彼时崔府君脑袋不太灵光,想了许久,终是悟了。
他是再也躺不下去,咬牙切齿的抓了书,怒吼一声,直奔门外而去,他要找云伊理论,他要问清楚,谁是灭绝,谁是猪!他怎么就老牛吃嫩草了!
崔府君气势汹汹的来到了门口,骤然发现门口围着不少人,定睛往人群里瞧,却是月冥披着麠裘大氅威风凛凛的立在那里,周身散发着他心情不很美丽的气息。
再一看,他要找的罪魁祸首云伊小鬼正躺在他家门口睡觉。
经验而谈,云伊得罪了月冥,在那装死。
他虽然有心要找云伊算账,但是大义面前,还是能理得清。
无论如何,也不能让月冥真的把云伊怎样,于是崔府君正打算上前去为云伊求情,又发现自己府里那个千年笨笨流沐瘫在一旁,梨花带雨,楚楚可怜,仿佛受了天大的委屈。
坏了,莫不是冥王看上了流沐,正欲行风月之事,却不小心被云伊撞破了好事?
如此一想,崔府君甚觉合理,他并不知道月冥在云伊家住过一段时间,也不清楚灵力比试场上发生的小插曲,他只觉得流沐向来温柔老实,长得也算出众,最起码比现在的云伊看起来精神很多,除了笨一点,悟性差一点,其他都是出类拔萃的。
虽然他心里十分站云月cp,但是缘分这事儿,他说了也不算,眼下还是看看如何保住云伊的小命要紧。
还未等崔府君开口替云伊开脱,就听月冥远远的便朝他质问,“你想剁了谁?”语气甚是冰冷。
他想剁了谁?不是王上想剁了谁吗?
崔府君低头看了看自己,恰好看见手里握着的三本书,才想起刚刚出门时自己喊了句啥。
他哎了一声,朝着月冥施了一礼,“王上,云伊年纪小,不懂事儿,有时候还傻了吧唧的,所以她若冲撞了你和……呃的好事,那她一定不是故意的……”说到这,崔府君莫名有些心虚,若是云伊,说不好还真是故意的,便又改口道,“即便她是故意的吧,也是好心干坏事,毕竟你们这大庭广众,影响不太好,王上,属下说话可能不太好听,您大人不记小人过,就把云伊当个屁放了吧!”
月冥皱了皱眉,什么乱七八糟的。
“本王想把你当个屁放了。

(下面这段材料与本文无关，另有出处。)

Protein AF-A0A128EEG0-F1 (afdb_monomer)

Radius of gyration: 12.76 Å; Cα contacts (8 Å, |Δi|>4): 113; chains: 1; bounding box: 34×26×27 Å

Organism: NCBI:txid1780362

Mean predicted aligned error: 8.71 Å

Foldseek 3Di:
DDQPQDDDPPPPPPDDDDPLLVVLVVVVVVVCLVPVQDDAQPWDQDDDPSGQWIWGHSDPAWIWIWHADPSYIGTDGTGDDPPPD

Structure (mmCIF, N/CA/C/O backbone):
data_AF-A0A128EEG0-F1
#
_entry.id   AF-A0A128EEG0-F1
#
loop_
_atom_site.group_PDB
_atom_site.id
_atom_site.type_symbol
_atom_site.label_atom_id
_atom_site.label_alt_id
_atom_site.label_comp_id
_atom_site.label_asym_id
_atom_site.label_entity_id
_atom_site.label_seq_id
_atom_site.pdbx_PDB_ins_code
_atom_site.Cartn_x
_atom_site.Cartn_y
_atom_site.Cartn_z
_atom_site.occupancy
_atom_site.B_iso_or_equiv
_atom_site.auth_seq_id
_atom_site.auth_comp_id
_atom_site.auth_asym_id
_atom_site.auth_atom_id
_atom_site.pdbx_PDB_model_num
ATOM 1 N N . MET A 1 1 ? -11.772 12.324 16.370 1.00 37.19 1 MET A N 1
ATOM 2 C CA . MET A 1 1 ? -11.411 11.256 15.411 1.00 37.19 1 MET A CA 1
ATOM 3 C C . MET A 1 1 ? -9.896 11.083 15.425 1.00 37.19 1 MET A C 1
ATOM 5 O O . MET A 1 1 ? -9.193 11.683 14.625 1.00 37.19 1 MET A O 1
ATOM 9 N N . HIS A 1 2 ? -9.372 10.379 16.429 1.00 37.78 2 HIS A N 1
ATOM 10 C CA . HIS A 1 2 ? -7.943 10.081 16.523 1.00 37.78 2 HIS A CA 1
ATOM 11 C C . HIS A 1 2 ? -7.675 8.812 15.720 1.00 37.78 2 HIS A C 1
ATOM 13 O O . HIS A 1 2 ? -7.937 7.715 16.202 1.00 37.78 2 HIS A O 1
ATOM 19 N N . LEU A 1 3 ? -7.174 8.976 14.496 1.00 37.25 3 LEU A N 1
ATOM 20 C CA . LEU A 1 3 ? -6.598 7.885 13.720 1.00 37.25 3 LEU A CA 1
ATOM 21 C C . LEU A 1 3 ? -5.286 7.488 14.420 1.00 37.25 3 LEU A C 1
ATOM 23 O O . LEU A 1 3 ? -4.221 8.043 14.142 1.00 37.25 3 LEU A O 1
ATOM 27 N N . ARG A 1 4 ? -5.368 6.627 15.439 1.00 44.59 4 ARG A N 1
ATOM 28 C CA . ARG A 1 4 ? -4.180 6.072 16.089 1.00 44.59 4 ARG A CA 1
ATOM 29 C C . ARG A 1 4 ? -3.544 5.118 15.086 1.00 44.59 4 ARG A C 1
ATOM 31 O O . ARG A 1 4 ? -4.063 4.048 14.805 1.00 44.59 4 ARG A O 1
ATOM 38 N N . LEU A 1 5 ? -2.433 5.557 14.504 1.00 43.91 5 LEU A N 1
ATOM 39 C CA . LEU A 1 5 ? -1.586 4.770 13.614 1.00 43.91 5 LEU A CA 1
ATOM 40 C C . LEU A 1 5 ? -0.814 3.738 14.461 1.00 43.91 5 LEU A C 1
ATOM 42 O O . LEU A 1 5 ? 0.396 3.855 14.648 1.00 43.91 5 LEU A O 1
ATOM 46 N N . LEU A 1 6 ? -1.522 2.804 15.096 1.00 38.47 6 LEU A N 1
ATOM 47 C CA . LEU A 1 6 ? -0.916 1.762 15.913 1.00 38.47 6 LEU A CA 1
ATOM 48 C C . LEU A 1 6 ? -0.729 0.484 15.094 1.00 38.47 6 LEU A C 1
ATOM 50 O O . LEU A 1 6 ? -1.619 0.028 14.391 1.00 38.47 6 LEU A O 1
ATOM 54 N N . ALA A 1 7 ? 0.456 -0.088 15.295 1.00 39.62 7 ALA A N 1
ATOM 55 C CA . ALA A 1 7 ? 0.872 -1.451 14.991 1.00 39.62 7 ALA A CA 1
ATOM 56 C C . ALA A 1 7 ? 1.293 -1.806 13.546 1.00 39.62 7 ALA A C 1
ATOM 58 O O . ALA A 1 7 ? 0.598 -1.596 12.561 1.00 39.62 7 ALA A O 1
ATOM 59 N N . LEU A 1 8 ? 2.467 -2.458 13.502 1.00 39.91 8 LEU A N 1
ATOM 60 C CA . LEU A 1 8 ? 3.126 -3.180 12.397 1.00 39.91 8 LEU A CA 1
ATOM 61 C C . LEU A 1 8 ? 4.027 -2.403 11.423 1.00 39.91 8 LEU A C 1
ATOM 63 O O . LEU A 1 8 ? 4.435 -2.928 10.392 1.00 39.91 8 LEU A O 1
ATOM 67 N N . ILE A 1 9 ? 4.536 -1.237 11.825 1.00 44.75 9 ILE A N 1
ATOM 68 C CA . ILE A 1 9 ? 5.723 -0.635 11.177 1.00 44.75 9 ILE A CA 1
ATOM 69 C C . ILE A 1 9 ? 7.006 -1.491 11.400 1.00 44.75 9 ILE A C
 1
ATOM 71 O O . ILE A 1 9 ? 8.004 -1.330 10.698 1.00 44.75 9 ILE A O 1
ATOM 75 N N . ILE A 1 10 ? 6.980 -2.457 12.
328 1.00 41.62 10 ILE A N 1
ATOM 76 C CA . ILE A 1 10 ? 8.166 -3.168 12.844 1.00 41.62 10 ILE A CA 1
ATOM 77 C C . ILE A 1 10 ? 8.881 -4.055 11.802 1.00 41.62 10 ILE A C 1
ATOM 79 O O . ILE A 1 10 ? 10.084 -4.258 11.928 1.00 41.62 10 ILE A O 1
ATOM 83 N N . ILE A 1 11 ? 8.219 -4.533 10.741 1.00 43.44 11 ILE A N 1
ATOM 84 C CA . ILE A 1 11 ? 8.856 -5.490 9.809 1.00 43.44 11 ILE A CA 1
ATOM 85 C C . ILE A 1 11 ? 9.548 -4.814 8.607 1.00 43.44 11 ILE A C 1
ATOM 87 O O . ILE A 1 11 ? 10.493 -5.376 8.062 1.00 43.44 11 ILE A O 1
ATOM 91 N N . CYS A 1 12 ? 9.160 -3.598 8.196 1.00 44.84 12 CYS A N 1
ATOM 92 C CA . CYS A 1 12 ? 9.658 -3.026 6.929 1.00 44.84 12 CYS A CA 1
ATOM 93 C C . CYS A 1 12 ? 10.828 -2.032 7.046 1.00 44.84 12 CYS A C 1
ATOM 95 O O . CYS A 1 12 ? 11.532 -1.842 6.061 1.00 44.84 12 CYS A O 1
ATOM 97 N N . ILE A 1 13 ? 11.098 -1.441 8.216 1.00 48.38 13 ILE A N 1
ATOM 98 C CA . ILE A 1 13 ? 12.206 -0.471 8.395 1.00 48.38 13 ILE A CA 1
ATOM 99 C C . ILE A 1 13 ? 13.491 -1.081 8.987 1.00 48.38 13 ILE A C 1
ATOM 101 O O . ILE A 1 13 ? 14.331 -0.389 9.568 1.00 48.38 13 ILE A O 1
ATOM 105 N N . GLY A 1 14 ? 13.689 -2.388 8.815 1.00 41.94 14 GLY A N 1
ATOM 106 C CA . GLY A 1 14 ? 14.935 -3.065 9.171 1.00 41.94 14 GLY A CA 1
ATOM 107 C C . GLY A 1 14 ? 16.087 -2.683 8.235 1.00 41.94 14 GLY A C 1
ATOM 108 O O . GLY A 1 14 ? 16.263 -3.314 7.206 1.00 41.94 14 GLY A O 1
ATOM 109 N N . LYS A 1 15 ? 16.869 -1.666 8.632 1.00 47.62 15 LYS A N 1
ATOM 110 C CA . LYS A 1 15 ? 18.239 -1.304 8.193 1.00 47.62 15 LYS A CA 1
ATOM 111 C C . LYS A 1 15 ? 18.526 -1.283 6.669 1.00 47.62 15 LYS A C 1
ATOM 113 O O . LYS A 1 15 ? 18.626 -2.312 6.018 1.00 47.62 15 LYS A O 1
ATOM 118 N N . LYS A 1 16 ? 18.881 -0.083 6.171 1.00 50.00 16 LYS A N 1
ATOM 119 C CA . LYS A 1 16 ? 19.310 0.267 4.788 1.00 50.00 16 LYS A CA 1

”
“啊?”
“你的手下当众行凶,你看怎么办吧?”
“当众……行凶?”
崔府君又仔细辨别了一番场内情况,才幡然了悟,他竟搞了一个大乌龙。
他盯着月冥微怒的神情看了一会,只见月冥眼神都没怎么离开云伊,偶尔转过来瞪他一眼,随即便又转了回去。
月冥望着崔府君傻楞的样子越发的不耐,崔府君却是越看越是开怀,难不成云伊这个宝他押对了?

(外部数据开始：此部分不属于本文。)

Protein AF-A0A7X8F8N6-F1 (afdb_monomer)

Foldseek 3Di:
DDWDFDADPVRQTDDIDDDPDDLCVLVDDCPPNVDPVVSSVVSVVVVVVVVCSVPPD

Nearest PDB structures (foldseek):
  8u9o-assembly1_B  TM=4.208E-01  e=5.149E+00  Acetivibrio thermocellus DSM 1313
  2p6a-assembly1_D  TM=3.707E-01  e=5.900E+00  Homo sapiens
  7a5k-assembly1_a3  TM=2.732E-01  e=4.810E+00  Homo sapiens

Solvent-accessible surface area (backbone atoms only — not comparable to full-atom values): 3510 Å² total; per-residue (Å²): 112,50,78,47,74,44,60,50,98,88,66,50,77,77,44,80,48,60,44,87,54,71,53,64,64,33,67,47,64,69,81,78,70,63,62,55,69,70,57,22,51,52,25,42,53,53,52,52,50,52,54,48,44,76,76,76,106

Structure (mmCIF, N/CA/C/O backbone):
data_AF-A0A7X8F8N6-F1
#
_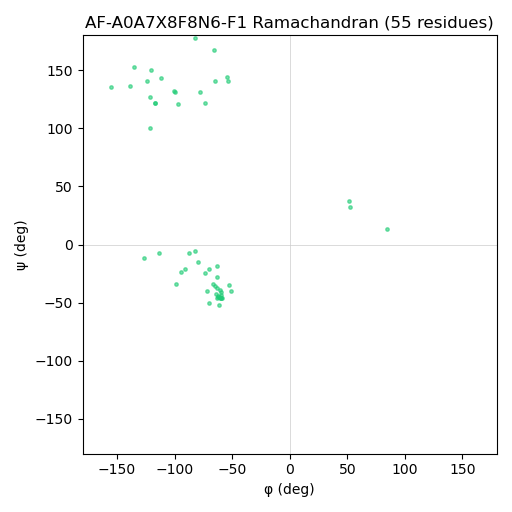entry.id   AF-A0A7X8F8N6-F1
#
loop_
_atom_site.group_PDB
_atom_site.id
_atom_site.type_symbol
_atom_site.label_atom_id
_atom_site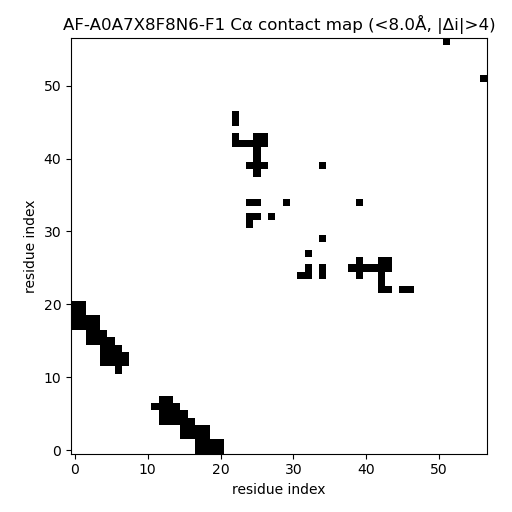.label_alt_id
_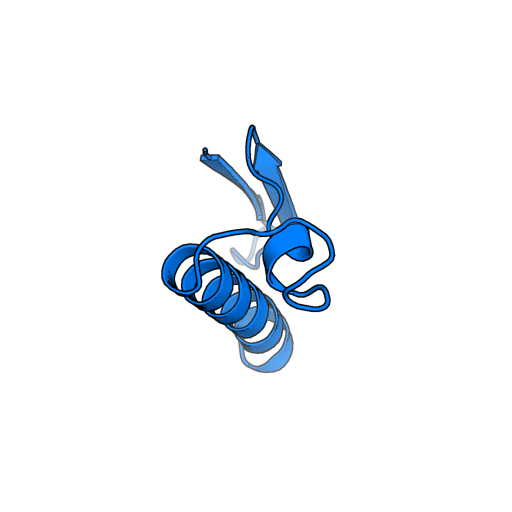atom_site.label_comp_id
_atom_site.label_asym_id
_atom_site.label_entity_id
_atom_site.label_seq_id
_atom_site.pdbx_PDB_ins_code
_atom_site.Cartn_x
_atom_site.Cartn_y
_atom_sit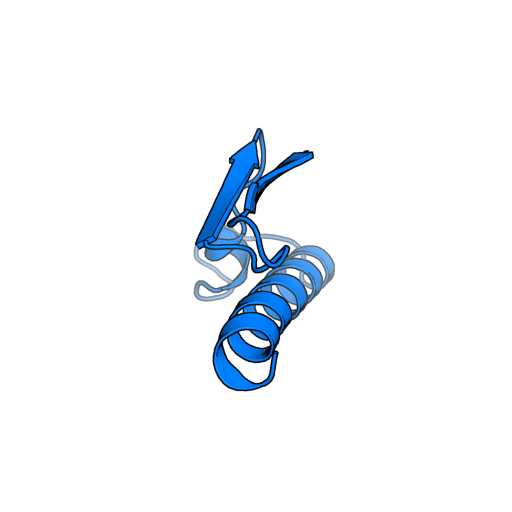e.Cartn_z
_atom_site.occupancy
_atom_site.B_iso_or_equiv
_atom_site.auth_seq_id
_atom_site.auth_comp_id
_atom_site.auth_asym_id
_atom_site.auth_atom_id
_atom_site.pdbx_PDB_model_num
ATOM 1 N N . PRO A 1 1 ? 6.338 10.451 -0.869 1.00 88.69 1 PRO A N 1
ATOM 2 C CA . PRO A 1 1 ? 5.217 9.497 -0.697 1.00 88.69 1 PRO A CA 1
ATOM 3 C C . PRO A 1 1 ? 4.820 9.373 0.781 1.00 88.69 1 PRO A C 1
ATOM 5 O O . PRO A 1 1 ? 5.692 9.348 1.649 1.00 88.69 1 PRO A O 1
ATOM 8 N N . GLN A 1 2 ? 3.517 9.313 1.060 1.00 95.06 2 GLN A N 1
ATOM 9 C CA . GLN A 1 2 ? 2.961 9.137 2.408 1.00 95.06 2 GLN A CA 1
ATOM 10 C C . GLN A 1 2 ? 1.830 8.106 2.380 1.00 95.06 2 GLN A C 1
ATOM 12 O O . GLN A 1 2 ? 1.166 7.930 1.360 1.00 95.06 2 GLN A O 1
ATOM 17 N N . ALA A 1 3 ? 1.607 7.435 3.507 1.00 95.00 3 ALA A N 1
ATOM 18 C CA . ALA A 1 3 ? 0.486 6.527 3.696 1.00 95.00 3 ALA A CA 1
ATOM 19 C C . ALA A 1 3 ? -0.345 7.007 4.886 1.00 95.00 3 ALA A C 1
ATOM 21 O O . ALA A 1 3 ? 0.187 7.227 5.974 1.00 95.00 3 ALA A O 1
ATOM 22 N N . PHE A 1 4 ? -1.641 7.173 4.660 1.00 97.00 4 PHE A N 1
ATOM 23 C CA . PHE A 1 4 ? -2.617 7.573 5.661 1.00 97.00 4 PHE A CA 1
ATOM 24 C C . PHE A 1 4 ? -3.559 6.406 5.938 1.00 97.00 4 PHE A C 1
ATOM 26 O O . PHE A 1 4 ? -3.910 5.660 5.024 1.00 97.00 4 PHE A O 1
ATOM 33 N N . GLY A 1 5 ? -3.964 6.253 7.196 1.00 96.81 5 GLY A N 1
ATOM 34 C CA . GLY A 1 5 ? -4.870 5.196 7.630 1.00 96.81 5 GLY A CA 1
ATOM 35 C C . GLY A 1 5 ? -6.093 5.766 8.337 1.00 96.81 5 GLY A C 1
ATOM 36 O O . GLY A 1 5 ? -5.967 6.708 9.119 1.00 96.81 5 GLY A O 1
ATOM 37 N N . ILE A 1 6 ? -7.260 5.181 8.080 1.00 98.06 6 ILE A N 1
ATOM 38 C CA . ILE A 1 6 ? -8.445 5.342 8.931 1.00 98.06 6 ILE A CA 1
ATOM 39 C C . ILE A 1 6 ? -8.529 4.106 9.819 1.00 98.06 6 ILE A C 1
ATOM 41 O O . ILE A 1 6 ? -8.433 2.986 9.312 1.00 98.06 6 ILE A O 1
ATOM 45 N N . PHE A 1 7 ? -8.714 4.312 11.119 1.00 97.06 7 PHE A N 1
ATOM 46 C CA . PHE A 1 7 ? -8.743 3.256 12.127 1.00 97.06 7 PHE A CA 1
ATOM 47 C C . PHE A 1 7 ? -10.082 3.253 12.866 1.00 97.06 7 PHE A C 1
ATOM 49 O O . PHE A 1 7 ? -10.707 4.306 12.994 1.00 97.06 7 PHE A O 1
ATOM 56 N N . ASP A 1 8 ? -10.515 2.083 13.332 1.00 96.19 8 ASP A N 1
ATOM 57 C CA . ASP A 1 8 ? -11.642 1.971 14.263 1.00 96.19 8 ASP A CA 1
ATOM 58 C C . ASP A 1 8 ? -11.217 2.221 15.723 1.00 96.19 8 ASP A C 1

他攥了攥手里的书,小跑几步上前,十分猥琐的将月冥拉到一边,如此这般窃窃私语了一阵。
俩人再回头时,便会发现月冥神情有些菜。细看却又发现不出来他到底哪里菜。
崔府君走到流沐面前咳了咳,道,“你先回去疗伤,此次王上既往不咎,但再有下次,绝不轻饶。”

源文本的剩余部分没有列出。